Extracted records:

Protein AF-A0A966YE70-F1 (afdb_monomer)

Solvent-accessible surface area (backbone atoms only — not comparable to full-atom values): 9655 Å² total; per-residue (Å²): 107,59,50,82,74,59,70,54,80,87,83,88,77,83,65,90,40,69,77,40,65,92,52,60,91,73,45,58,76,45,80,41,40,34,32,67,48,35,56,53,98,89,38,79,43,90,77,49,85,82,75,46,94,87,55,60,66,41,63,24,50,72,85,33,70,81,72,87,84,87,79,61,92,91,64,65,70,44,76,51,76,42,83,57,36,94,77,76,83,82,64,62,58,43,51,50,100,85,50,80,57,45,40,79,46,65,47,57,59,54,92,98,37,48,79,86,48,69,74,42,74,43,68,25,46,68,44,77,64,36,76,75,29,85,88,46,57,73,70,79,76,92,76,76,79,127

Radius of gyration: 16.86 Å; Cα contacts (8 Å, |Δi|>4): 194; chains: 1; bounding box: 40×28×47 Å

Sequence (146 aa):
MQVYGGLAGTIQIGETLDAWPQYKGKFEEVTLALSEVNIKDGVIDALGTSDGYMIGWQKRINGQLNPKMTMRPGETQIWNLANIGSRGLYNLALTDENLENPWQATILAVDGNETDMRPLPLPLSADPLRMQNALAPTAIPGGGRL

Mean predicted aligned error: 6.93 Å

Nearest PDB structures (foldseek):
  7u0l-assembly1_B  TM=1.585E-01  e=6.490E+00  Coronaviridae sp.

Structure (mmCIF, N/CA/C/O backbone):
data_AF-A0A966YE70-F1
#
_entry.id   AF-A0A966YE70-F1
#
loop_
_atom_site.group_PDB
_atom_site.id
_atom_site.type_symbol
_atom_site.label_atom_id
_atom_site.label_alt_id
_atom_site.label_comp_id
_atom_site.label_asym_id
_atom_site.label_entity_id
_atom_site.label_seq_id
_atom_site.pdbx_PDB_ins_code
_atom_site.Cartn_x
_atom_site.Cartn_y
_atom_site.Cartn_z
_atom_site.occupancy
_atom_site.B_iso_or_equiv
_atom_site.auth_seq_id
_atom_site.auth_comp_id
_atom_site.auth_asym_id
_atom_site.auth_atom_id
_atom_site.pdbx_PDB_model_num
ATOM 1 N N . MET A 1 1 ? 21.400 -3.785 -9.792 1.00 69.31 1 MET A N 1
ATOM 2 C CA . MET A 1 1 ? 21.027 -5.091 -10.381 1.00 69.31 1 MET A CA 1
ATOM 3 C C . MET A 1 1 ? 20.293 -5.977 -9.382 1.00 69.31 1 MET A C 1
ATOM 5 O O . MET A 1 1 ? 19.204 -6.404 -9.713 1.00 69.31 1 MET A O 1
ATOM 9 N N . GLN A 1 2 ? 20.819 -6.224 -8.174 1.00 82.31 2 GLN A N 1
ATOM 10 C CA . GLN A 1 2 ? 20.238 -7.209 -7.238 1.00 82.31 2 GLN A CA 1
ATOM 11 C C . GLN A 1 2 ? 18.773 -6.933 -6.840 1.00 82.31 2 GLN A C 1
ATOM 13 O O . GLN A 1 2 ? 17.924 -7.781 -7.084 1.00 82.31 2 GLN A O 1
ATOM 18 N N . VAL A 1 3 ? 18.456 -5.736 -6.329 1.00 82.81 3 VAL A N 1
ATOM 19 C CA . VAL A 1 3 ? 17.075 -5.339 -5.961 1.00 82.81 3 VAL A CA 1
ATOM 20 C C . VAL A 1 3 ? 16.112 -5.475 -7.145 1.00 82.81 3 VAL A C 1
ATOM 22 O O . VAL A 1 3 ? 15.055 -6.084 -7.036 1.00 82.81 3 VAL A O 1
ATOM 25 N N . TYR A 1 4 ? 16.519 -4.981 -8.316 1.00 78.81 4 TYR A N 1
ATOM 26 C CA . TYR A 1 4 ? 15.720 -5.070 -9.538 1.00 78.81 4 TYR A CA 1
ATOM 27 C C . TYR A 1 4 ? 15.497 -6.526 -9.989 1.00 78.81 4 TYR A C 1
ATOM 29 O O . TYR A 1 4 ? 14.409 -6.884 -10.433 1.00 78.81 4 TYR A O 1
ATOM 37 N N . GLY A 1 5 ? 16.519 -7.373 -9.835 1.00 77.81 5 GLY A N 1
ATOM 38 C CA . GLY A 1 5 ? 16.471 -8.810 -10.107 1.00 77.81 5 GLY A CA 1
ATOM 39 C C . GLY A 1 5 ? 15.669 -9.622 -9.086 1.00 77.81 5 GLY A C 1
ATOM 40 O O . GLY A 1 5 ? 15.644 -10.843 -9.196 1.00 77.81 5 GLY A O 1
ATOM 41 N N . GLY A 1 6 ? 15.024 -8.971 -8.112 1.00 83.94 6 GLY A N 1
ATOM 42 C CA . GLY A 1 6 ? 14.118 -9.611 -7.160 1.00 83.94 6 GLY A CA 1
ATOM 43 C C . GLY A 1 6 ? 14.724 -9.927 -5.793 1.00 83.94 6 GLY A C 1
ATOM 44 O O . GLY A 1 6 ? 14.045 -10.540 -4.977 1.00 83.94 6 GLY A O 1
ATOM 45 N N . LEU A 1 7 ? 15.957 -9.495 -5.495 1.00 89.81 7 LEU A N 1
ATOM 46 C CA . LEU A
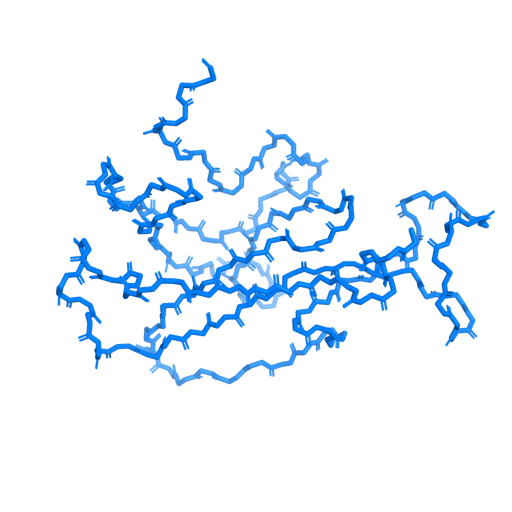 1 7 ? 16.531 -9.592 -4.142 1.00 89.81 7 LEU A CA 1
ATOM 47 C C . LEU A 1 7 ? 16.015 -8.458 -3.233 1.00 89.81 7 LEU A C 1
ATOM 49 O O . LEU A 1 7 ? 16.786 -7.691 -2.661 1.00 89.81 7 LEU A O 1
ATOM 53 N N . ALA A 1 8 ? 14.694 -8.326 -3.140 1.00 91.62 8 ALA A N 1
ATOM 54 C CA . ALA A 1 8 ? 14.014 -7.410 -2.236 1.00 91.62 8 ALA A CA 1
ATOM 55 C C . ALA A 1 8 ? 12.665 -8.001 -1.818 1.00 91.62 8 ALA A C 1
ATOM 57 O O . ALA A 1 8 ? 11.993 -8.666 -2.605 1.00 91.62 8 ALA A O 1
ATOM 58 N N . GLY A 1 9 ? 12.274 -7.758 -0.572 1.00 92.62 9 GLY A N 1
ATOM 59 C CA . GLY A 1 9 ? 11.049 -8.289 0.007 1.00 92.62 9 GLY A CA 1
ATOM 60 C C . GLY A 1 9 ? 10.767 -7.662 1.364 1.00 92.62 9 GLY A C 1
ATOM 61 O O . GLY A 1 9 ? 11.528 -6.822 1.842 1.00 92.62 9 GLY A O 1
ATOM 62 N N . THR A 1 10 ? 9.663 -8.072 1.973 1.00 93.12 10 THR A N 1
ATOM 63 C CA . THR A 1 10 ? 9.220 -7.587 3.281 1.00 93.12 10 THR A CA 1
ATOM 64 C C . THR A 1 10 ? 9.474 -8.638 4.352 1.00 93.12 10 THR A C 1
ATOM 66 O O . THR A 1 10 ? 9.244 -9.825 4.120 1.00 93.12 10 THR A O 1
ATOM 69 N N . ILE A 1 11 ? 9.875 -8.200 5.541 1.00 90.25 11 ILE A N 1
ATOM 70 C CA . ILE A 1 11 ? 9.884 -9.021 6.752 1.00 90.25 11 ILE A CA 1
ATOM 71 C C . ILE A 1 11 ? 9.067 -8.265 7.791 1.00 90.25 11 ILE A C 1
ATOM 73 O O . ILE A 1 11 ? 9.361 -7.108 8.077 1.00 90.25 11 ILE A O 1
ATOM 77 N N . GLN A 1 12 ? 8.050 -8.920 8.341 1.00 87.06 12 GLN A N 1
ATOM 78 C CA . GLN A 1 12 ? 7.322 -8.423 9.502 1.00 87.06 12 GLN A CA 1
ATOM 79 C C . GLN A 1 12 ? 7.945 -9.049 10.750 1.00 87.06 12 GLN A C 1
ATOM 81 O O . GLN A 1 12 ? 8.113 -10.268 10.812 1.00 87.06 12 GLN A O 1
ATOM 86 N N . ILE A 1 13 ? 8.335 -8.214 11.711 1.00 84.69 13 ILE A N 1
ATOM 87 C CA . ILE A 1 13 ? 8.935 -8.652 12.973 1.00 84.69 13 ILE A CA 1
ATOM 88 C C . ILE A 1 13 ? 7.951 -8.332 14.089 1.00 84.69 13 ILE A C 1
ATOM 90 O O . ILE A 1 13 ? 7.547 -7.184 14.242 1.00 84.69 13 ILE A O 1
ATOM 94 N N . GLY A 1 14 ? 7.605 -9.348 14.877 1.00 81.88 14 GLY A N 1
ATOM 95 C CA . GLY A 1 14 ? 6.617 -9.205 15.939 1.00 81.88 14 GLY A CA 1
ATOM 96 C C . GLY A 1 14 ? 5.208 -8.953 15.402 1.00 81.88 14 GLY A C 1
ATOM 97 O O . GLY A 1 14 ? 4.881 -9.277 14.258 1.00 81.88 14 GLY A O 1
ATOM 98 N N . GLU A 1 15 ? 4.376 -8.385 16.265 1.00 79.88 15 GLU A N 1
ATOM 99 C CA . GLU A 1 15 ? 2.971 -8.105 15.994 1.00 79.88 15 GLU A CA 1
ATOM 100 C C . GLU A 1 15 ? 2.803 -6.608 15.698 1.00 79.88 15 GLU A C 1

» THE TASK: Reproduce exactly the entries above, limited to the lines from the one with "ATOM 38 C CA" through the one with "ATOM 41 N N", both included.

» RESPONSE AREA:
ATOM 38 C CA . GLY A 1 5 ? 16.471 -8.810 -10.107 1.00 77.81 5 GLY A CA 1
ATOM 39 C C . GLY A 1 5 ? 15.669 -9.622 -9.086 1.00 77.81 5 GLY A C 1
ATOM 40 O O . GLY A 1 5 ? 15.644 -10.843 -9.196 1.00 77.81 5 GLY A O 1
ATOM 41 N N . GLY A 1 6 ? 15.024 -8.971 -8.112 1.00 83.94 6 GLY A N 1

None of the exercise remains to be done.